El problema es la ley

Hace un tiempo, en una ciudad llamada Buenos Aires, se caían algunos trozos de balcones a la calle. Entonces, instintivamente, un legislador (Griselda S. De Lestingi, para ser más preciso) cuya función, como todos sabemos, es hacer leyes, pensó en promulgar una ley para garantizar la estabilidad de los balcones, cornisas, consolas, capiteles y otros chirimbolos que suelen colgarles a las fachadas de esta ciudad.

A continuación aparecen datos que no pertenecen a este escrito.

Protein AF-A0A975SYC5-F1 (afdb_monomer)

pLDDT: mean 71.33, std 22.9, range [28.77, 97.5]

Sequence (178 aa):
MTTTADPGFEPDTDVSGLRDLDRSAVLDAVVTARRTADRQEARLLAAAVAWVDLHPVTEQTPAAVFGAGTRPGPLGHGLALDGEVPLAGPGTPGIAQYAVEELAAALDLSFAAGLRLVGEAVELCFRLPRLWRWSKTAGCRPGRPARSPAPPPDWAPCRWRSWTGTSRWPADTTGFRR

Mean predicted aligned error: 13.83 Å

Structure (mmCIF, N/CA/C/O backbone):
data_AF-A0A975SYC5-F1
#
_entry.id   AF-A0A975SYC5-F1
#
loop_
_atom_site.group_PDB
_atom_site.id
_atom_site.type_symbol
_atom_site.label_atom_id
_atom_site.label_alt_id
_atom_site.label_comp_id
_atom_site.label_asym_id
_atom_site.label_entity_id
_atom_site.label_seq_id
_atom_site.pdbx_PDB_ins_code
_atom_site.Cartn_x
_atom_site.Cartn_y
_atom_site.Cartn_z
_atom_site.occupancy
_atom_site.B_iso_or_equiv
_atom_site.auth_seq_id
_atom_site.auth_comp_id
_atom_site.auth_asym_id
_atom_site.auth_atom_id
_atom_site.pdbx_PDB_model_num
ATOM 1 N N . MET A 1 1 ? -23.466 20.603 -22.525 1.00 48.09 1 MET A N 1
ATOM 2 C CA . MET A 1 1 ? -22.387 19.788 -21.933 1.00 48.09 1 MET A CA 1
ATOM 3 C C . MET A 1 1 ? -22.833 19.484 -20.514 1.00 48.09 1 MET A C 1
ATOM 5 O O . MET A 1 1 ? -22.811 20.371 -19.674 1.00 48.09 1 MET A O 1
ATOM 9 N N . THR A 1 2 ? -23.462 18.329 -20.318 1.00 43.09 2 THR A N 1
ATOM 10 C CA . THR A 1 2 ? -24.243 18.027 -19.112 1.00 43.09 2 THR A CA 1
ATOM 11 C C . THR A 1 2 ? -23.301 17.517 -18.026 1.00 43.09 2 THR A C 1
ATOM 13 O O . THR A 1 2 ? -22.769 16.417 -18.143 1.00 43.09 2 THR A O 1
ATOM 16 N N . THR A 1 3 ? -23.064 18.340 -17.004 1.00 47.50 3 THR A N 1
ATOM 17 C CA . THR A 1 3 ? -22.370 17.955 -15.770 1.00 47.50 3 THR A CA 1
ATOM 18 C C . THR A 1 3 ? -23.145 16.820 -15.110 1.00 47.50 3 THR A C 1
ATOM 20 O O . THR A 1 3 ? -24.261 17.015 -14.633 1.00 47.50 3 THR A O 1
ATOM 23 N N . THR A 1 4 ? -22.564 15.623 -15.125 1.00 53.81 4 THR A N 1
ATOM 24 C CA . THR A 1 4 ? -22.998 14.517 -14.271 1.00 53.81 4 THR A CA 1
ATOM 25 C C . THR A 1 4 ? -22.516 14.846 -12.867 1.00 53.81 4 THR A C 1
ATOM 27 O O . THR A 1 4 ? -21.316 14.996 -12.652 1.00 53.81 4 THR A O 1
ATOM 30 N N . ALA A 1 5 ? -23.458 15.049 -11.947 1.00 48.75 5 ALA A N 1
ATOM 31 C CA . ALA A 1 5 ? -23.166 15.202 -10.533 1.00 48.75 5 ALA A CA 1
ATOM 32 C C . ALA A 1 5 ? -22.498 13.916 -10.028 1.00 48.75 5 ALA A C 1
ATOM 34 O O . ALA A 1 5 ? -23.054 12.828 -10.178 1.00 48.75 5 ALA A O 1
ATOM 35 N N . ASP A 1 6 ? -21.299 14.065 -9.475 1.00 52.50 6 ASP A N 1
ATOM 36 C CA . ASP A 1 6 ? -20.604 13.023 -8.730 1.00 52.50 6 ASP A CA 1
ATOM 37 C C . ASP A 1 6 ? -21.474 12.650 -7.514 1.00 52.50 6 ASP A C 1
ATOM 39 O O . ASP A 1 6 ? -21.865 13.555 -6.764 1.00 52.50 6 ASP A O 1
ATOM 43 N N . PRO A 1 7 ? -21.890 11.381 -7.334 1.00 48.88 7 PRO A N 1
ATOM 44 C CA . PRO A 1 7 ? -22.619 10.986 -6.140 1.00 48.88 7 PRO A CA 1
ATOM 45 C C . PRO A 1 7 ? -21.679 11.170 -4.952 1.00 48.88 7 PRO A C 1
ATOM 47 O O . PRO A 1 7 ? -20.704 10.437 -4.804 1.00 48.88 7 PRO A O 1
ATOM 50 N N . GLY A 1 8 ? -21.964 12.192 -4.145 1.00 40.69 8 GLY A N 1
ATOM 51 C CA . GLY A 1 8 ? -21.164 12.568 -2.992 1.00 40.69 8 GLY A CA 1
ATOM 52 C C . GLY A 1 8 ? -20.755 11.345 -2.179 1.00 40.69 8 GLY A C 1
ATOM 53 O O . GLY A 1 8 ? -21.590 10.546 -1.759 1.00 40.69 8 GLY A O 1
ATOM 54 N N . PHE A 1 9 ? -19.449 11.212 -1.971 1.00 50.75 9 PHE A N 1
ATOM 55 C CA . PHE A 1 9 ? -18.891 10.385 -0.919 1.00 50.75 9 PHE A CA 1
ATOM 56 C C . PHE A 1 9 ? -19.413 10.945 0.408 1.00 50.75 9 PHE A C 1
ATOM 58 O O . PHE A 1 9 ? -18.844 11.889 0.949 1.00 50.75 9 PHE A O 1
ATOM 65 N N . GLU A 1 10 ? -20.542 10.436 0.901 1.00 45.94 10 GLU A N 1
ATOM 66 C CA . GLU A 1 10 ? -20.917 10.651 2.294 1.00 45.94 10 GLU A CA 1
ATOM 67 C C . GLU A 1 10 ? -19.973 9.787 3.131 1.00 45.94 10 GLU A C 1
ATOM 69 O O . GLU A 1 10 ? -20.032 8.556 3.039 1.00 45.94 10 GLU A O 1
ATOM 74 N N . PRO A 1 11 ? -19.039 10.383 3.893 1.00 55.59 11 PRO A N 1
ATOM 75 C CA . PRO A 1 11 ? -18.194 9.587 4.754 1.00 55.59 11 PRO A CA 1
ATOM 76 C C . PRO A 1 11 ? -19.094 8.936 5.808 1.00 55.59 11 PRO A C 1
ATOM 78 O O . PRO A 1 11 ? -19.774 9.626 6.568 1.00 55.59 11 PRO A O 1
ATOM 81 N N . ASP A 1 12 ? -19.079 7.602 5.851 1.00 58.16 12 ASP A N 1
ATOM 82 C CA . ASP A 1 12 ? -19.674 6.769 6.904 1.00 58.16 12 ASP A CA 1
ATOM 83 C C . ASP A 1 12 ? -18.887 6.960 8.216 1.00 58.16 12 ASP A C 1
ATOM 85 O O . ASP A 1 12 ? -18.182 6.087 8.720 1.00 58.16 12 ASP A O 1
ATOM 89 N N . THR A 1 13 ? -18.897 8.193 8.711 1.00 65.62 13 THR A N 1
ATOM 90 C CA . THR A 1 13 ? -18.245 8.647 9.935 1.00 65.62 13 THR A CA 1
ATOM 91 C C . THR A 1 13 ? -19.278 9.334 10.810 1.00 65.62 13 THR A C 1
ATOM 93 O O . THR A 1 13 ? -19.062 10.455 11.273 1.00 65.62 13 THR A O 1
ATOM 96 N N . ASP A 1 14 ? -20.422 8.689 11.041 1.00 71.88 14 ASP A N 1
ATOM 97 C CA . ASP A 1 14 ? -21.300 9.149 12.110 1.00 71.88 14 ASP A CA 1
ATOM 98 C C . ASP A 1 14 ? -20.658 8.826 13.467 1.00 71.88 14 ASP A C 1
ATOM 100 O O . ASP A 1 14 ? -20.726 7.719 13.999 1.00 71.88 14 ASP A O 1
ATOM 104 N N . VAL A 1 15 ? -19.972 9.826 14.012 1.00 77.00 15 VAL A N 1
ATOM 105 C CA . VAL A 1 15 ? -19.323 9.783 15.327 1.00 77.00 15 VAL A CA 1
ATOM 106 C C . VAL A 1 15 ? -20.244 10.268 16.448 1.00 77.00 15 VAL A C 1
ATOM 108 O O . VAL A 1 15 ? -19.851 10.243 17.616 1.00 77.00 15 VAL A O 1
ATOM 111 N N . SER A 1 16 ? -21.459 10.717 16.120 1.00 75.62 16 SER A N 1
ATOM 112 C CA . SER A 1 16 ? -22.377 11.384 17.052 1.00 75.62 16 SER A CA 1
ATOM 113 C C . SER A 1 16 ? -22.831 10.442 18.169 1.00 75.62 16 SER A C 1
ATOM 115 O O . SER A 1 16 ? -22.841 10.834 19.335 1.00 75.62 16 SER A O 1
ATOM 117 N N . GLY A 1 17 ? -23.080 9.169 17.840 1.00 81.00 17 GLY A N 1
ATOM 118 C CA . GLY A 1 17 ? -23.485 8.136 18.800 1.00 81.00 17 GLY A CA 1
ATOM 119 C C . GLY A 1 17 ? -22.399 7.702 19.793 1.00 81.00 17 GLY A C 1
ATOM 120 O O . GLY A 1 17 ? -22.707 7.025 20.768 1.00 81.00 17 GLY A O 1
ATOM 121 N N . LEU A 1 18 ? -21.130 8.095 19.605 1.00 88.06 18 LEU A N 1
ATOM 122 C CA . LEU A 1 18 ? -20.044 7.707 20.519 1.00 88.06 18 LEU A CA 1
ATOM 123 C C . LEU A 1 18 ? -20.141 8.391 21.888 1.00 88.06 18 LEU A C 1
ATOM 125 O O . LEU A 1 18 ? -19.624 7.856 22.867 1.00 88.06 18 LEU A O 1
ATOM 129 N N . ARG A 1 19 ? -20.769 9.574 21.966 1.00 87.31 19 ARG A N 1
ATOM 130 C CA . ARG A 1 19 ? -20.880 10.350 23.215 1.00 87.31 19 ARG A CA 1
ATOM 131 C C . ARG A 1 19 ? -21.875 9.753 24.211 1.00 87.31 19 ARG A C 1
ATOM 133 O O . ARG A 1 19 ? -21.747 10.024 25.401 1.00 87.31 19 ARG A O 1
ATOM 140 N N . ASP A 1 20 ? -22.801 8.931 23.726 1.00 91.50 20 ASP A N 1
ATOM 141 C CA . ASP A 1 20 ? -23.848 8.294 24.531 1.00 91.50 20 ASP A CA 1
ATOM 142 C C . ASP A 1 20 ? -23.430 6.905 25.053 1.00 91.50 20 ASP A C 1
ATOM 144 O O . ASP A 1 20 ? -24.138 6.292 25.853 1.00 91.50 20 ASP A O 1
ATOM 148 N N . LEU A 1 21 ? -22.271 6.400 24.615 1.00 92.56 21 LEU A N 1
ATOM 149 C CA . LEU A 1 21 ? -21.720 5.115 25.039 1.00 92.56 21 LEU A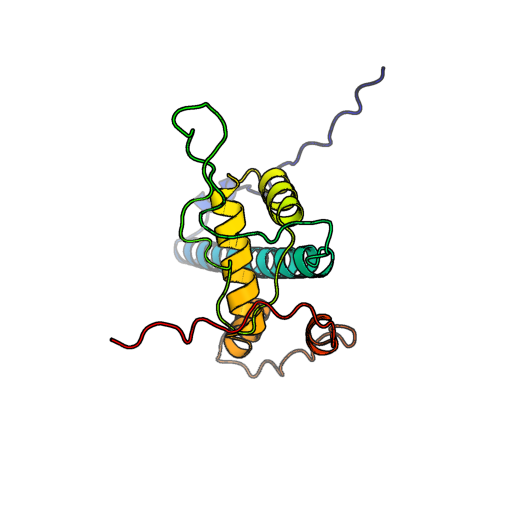 CA 1
ATOM 150 C C . LEU A 1 21 ? -21.055 5.202 26.419 1.00 92.56 21 LEU A C 1
ATOM 152 O O . LEU A 1 21 ? -20.458 6.211 26.798 1.00 92.56 21 LEU A O 1
ATOM 156 N N . ASP A 1 22 ? -21.078 4.090 27.156 1.00 94.88 22 ASP A N 1
ATOM 157 C CA . ASP A 1 22 ? -20.269 3.959 28.365 1.00 94.88 22 ASP A CA 1
ATOM 158 C C . ASP A 1 22 ? -18.761 3.852 28.050 1.00 94.88 22 ASP A C 1
ATOM 160 O O . ASP A 1 22 ? -18.332 3.636 26.913 1.00 94.88 22 ASP A O 1
ATOM 164 N N . ARG A 1 23 ? -17.921 3.975 29.086 1.00 95.50 23 ARG A N 1
ATOM 165 C CA . ARG A 1 23 ? -16.454 3.958 28.945 1.00 95.50 23 ARG A CA 1
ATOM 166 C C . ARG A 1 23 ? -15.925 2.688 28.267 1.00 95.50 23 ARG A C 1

Tal proyecto de ley, respuesta estentórea ante la oportunidad política, tuvo como redactor a un asesor de la Legislatura ligado a la conducción de la cámara que reúne a las empresas de pintura. El asesor es un arquitecto que carece de formación en patología de la construcción, en rehabilitación y en restauración de edificios. En consecuencia, muchos aspectos fueron ignorados y el texto de ley estuvo plagado de errores, advertidos a los legisladores por algunos de los asistentes a la Audiencia Pública de julio de 1999, los que desestimaron las críticas. Promulgada la ley, que llevó el número 257, los errores apuntados han vuelto inviable su aplicación.

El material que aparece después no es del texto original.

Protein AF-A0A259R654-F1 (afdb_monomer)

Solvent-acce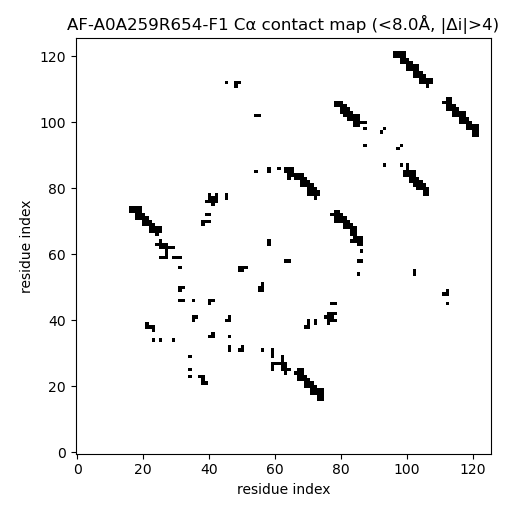ssible surface area (backbone atoms only — not comparable to full-atom values): 7292 Å² total; per-residue (Å²): 142,81,73,69,72,60,56,61,56,52,57,62,58,73,65,62,79,51,69,46,77,30,70,46,70,58,44,76,82,51,48,68,62,57,51,35,46,76,34,48,37,65,40,64,66,60,47,55,53,51,64,70,33,66,69,61,49,49,29,41,73,66,30,29,34,96,47,54,34,34,28,29,15,42,87,84,15,40,64,59,34,36,40,32,40,47,55,77,63,90,91,62,58,68,86,82,59,44,62,48,36,38,38,39,36,33,63,37,97,85,78,45,73,45,75,47,76,50,77,42,78,58,76,80,88,124

pLDDT: mean 81.71, std 14.69, range [45.22, 95.38]

Sequence (126 aa):
MLDNDVQGQTEALAAVDLRYASSTSVRHRDTVQQLLKRLGVTDPAAIAQLGKNASFRALLAAGGGPEPVRAQVNAQGELLQLAAVLPMPAGTDPLAAPVWRELTVQPGADGTLQVSTTERKLEPRT

Secondary structure (DSSP, 8-state):
---HHHHHHHHHHHT----EEEEE---TT--HHHHHHHTT---HHHHHHHHH-HHHHHHHHTT--SS-EEEEE-TT--EEEEEEEPPPPTT--TTT--EEEEEEEEE-TTS-EEEEEEEEE-----

Radius of gyration: 18.84 Å; Cα contacts (8 Å, |Δi|>4): 212; chains: 1; bounding box: 40×38×62 Å

Foldseek 3Di:
DPPPVVVVVVVVVVPPQDKDKDWAWAAQPDDLCNLLVNRLQPDPLVSVQCNPDPQSVQCNNVRHAPGIKMFIATPVNHTAKIKGWGHDPPPDDCVVWPKTKMWMWHQDPVRHIDIDIDIDTDDPPD

Mean predicted aligned error: 9.42 Å

Nearest PDB structures (foldseek):
  4v36-assembly1_A  TM=4.499E-01  e=4.317E-01  Bacillus licheniformis
  3nm7-assembly2_D  TM=4.938E-01  e=7.455E-01  Borreliella burgdorferi
  7lhd-assembly1_FD  TM=3.697E-01  e=3.199E+00  Qubevirus durum
  7dvi-assembly1_A-2  TM=2.707E-01  e=3.838E+00  Parafrankia colletiae
  5ys0-assembly1_A  TM=2.878E-01  e=8.449E+00  Saccharomyces cerevisiae S288C

Structure (mmCIF, N/CA/C/O backbone):
data_AF-A0A259R654-F1
#
_entry.id   AF-A0A259R654-F1
#
loop_
_atom_site.group_PDB
_atom_site.id
_atom_site.type_symbol
_atom_site.label_atom_id
_atom_site.label_alt_id
_atom_site.label_comp_id
_atom_site.label_asym_id
_atom_site.label_entity_id
_atom_site.label_seq_id
_atom_site.pdbx_PDB_ins_code
_atom_site.Cartn_x
_atom_site.Cartn_y
_atom_site.Cartn_z
_atom_site.occupancy
_atom_site.B_iso_or_equiv
_atom_site.auth_seq_id
_atom_site.auth_comp_id
_atom_site.auth_asym_id
_atom_site.auth_atom_id
_atom_site.pdbx_PDB_model_num
ATOM 1 N N . MET A 1 1 ? -22.289 -19.493 43.989 1.00 45.22 1 MET A N 1
ATOM 2 C CA . MET A 1 1 ? -21.000 -18.870 43.626 1.00 45.22 1 MET A CA 1
ATOM 3 C C . MET A 1 1 ? -20.537 -19.529 42.332 1.00 45.22 1 MET A C 1
ATOM 5 O O . MET A 1 1 ? -19.693 -20.408 42.377 1.00 45.22 1 MET A O 1
ATOM 9 N N . LEU A 1 2 ? -21.192 -19.214 41.206 1.00 50.88 2 LEU A N 1
ATOM 10 C CA . LEU A 1 2 ? -20.920 -19.837 39.897 1.00 50.88 2 LEU A CA 1
ATOM 11 C C . LEU A 1 2 ? -20.933 -18.805 38.747 1.00 50.88 2 LEU A C 1
ATOM 13 O O . LEU A 1 2 ? -21.019 -19.171 37.584 1.00 50.88 2 LEU A O 1
ATOM 17 N N . ASP A 1 3 ? -20.850 -17.514 39.077 1.00 50.94 3 ASP A N 1
ATOM 18 C CA . ASP A 1 3 ? -21.149 -16.411 38.151 1.00 50.94 3 ASP A CA 1
ATOM 19 C C . ASP A 1 3 ? -19.897 -15.675 37.638 1.00 50.94 3 ASP A C 1
ATOM 21 O O . ASP A 1 3 ? -19.996 -14.799 36.787 1.00 50.94 3 ASP A O 1
ATOM 25 N N . ASN A 1 4 ? -18.703 -16.020 38.135 1.00 53.25 4 ASN A N 1
ATOM 26 C CA . ASN A 1 4 ? -17.452 -15.340 37.762 1.00 53.25 4 ASN A CA 1
ATOM 27 C C . ASN A 1 4 ? -16.827 -15.867 36.454 1.00 53.25 4 ASN A C 1
ATOM 29 O O . ASN A 1 4 ? -16.136 -15.126 35.762 1.00 53.25 4 ASN A O 1
ATOM 33 N N . ASP A 1 5 ? -17.101 -17.120 36.082 1.00 52.47 5 ASP A N 1
ATOM 34 C CA . ASP A 1 5 ? -16.449 -17.783 34.940 1.00 52.47 5 ASP A CA 1
ATOM 35 C C . ASP A 1 5 ? -17.018 -17.342 33.574 1.00 52.47 5 ASP A C 1
ATOM 37 O O . ASP A 1 5 ? -16.357 -17.414 32.538 1.00 52.47 5 ASP A O 1
ATOM 41 N N . VAL A 1 6 ? -18.252 -16.825 33.563 1.00 53.59 6 VAL A N 1
ATOM 42 C CA . VAL A 1 6 ? -18.933 -16.362 32.340 1.00 53.59 6 VAL A CA 1
ATOM 43 C C . VAL A 1 6 ? -18.514 -14.934 31.967 1.00 53.59 6 VAL A C 1
ATOM 45 O O . VAL A 1 6 ? -18.437 -14.595 30.784 1.00 53.59 6 VAL A O 1
ATOM 48 N N . GLN A 1 7 ? -18.168 -14.093 32.947 1.00 50.91 7 GLN A N 1
ATOM 49 C CA . GLN A 1 7 ? -17.769 -12.705 32.682 1.00 50.91 7 GLN A CA 1
ATOM 50 C C . GLN A 1 7 ? -16.400 -12.622 31.984 1.00 50.91 7 GLN A C 1
ATOM 52 O O . GLN A 1 7 ? -16.278 -11.913 30.986 1.00 50.91 7 GLN A O 1
ATOM 57 N N . GLY A 1 8 ? -15.423 -13.444 32.390 1.00 51.56 8 GLY A N 1
ATOM 58 C CA . GLY A 1 8 ? -14.106 -13.494 31.737 1.00 51.56 8 GLY A CA 1
ATOM 59 C C . GLY A 1 8 ? -14.144 -13.981 30.279 1.00 51.56 8 GLY A C 1
ATOM 60 O O . GLY A 1 8 ? -13.365 -13.520 29.446 1.00 51.56 8 GLY A O 1
ATOM 61 N N . GLN A 1 9 ? -15.092 -14.858 29.930 1.00 48.91 9 GLN A N 1
ATOM 62 C CA . GLN A 1 9 ? -15.263 -15.346 28.554 1.00 48.91 9 GLN A CA 1
ATOM 63 C C . GLN A 1 9 ? -15.937 -14.318 27.630 1.00 48.91 9 GLN A C 1
ATOM 65 O O . GLN A 1 9 ? -15.750 -14.364 26.415 1.00 48.91 9 GLN A O 1
ATOM 70 N N . THR A 1 10 ? -16.677 -13.357 28.191 1.00 48.97 10 THR A N 1
ATOM 71 C CA . THR A 1 10 ? -17.371 -12.321 27.410 1.00 48.97 10 THR A CA 1
ATOM 72 C C . THR A 1 10 ? -16.417 -11.185 27.016 1.00 48.97 10 THR A C 1
ATOM 74 O O . THR A 1 10 ? -16.477 -10.687 25.893 1.00 48.97 10 THR A O 1
ATOM 77 N N . GLU A 1 11 ? -15.466 -10.833 27.888 1.00 50.56 11 GLU A N 1
ATOM 78 C CA . GLU A 1 11 ? -14.395 -9.873 27.574 1.00 50.56 11 GLU A CA 1
ATOM 79 C C . GLU A 1 11 ? -13.378 -10.436 26.567 1.00 50.56 11 GLU A C 1
ATOM 81 O O . GLU A 1 11 ? -12.905 -9.706 25.695 1.00 50.56 11 GLU A O 1
ATOM 86 N N . ALA A 1 12 ? -13.114 -11.748 26.600 1.00 50.69 12 ALA A N 1
ATOM 87 C CA . ALA A 1 12 ? -12.252 -12.414 25.621 1.00 50.69 12 ALA A CA 1
ATOM 88 C C . ALA A 1 12 ? -12.843 -12.420 24.194 1.00 50.69 12 ALA A C 1
ATOM 90 O O . ALA A 1 12 ? -12.092 -12.424 23.219 1.00 50.69 12 ALA A O 1
ATOM 91 N N . LEU A 1 13 ? -14.175 -12.382 24.059 1.00 50.22 13 LEU A N 1
ATOM 92 C CA . LEU A 1 13 ? -14.858 -12.297 22.762 1.00 50.22 13 LEU A CA 1
ATOM 93 C C . LEU A 1 13 ? -15.044 -10.852 22.269 1.00 50.22 13 LEU A C 1
ATOM 95 O O . LEU A 1 13 ? -15.105 -10.617 21.063 1.00 50.22 13 LEU A O 1
ATOM 99 N N . ALA A 1 14 ? -15.114 -9.875 23.178 1.00 49.75 14 ALA A N 1
ATOM 100 C CA . ALA A 1 14 ? -15.228 -8.456 22.827 1.00 49.75 14 ALA A CA 1
ATOM 101 C C . ALA A 1 14 ? -13.944 -7.895 22.185 1.00 49.75 14 ALA A C 1
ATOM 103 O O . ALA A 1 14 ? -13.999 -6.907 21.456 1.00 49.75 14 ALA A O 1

La ley permite que cualquier profesional o técnico, sin conocimiento alguno de estructuras, patología, patrimonio y conservación pueda actuar en edificios de cualquier tipo, relevancia y antigüedad. Los informes técnicos no están encaminados inequívocamente a la conservación, como era de esperar, ya que se admite la demolición (“planchado”) de cualquier elemento decorativo que forme parte de fachadas externas e internas. La profundidad de los informes exigidos por la ley no está especificada. Los mismos suelen realizarse a partir de vagas observaciones oculares, lo que permite decir muy poco del estado real de elementos que están a una distancia importante del observador o directamente ocultos a su vista (como suele ocurrir con las estructuras portantes).
Por lógica, la evaluación de un revestimiento –más aún de una estructura– requiere de una investigación exhaustiva realizada a corta distancia y de cateos o –mejor aún– de ensayos no destructivos. Para desarrollar estas tareas hay que disponer de los medios de acceso (andamios, etc.), de los equipos y del personal adecuado. Esto implica un costo sensiblemente superior a los trescientos o cuatrocientos pesos que se están cobrando hoy por una presentación de la Ley 257 ante la Dirección de Fiscalización de Obras y Catastro. Una Dirección que, agreguemos, durante muchos años tuvo a su cargo infructuosamente hacer cumplir el articulo 6.3.1. del Código de la Edificación, aquel que obligaba a los propietarios de los edificios a mantenerlos en perfecto estado de usos, funcionamiento, seguridad, higiene, salubridad y estética.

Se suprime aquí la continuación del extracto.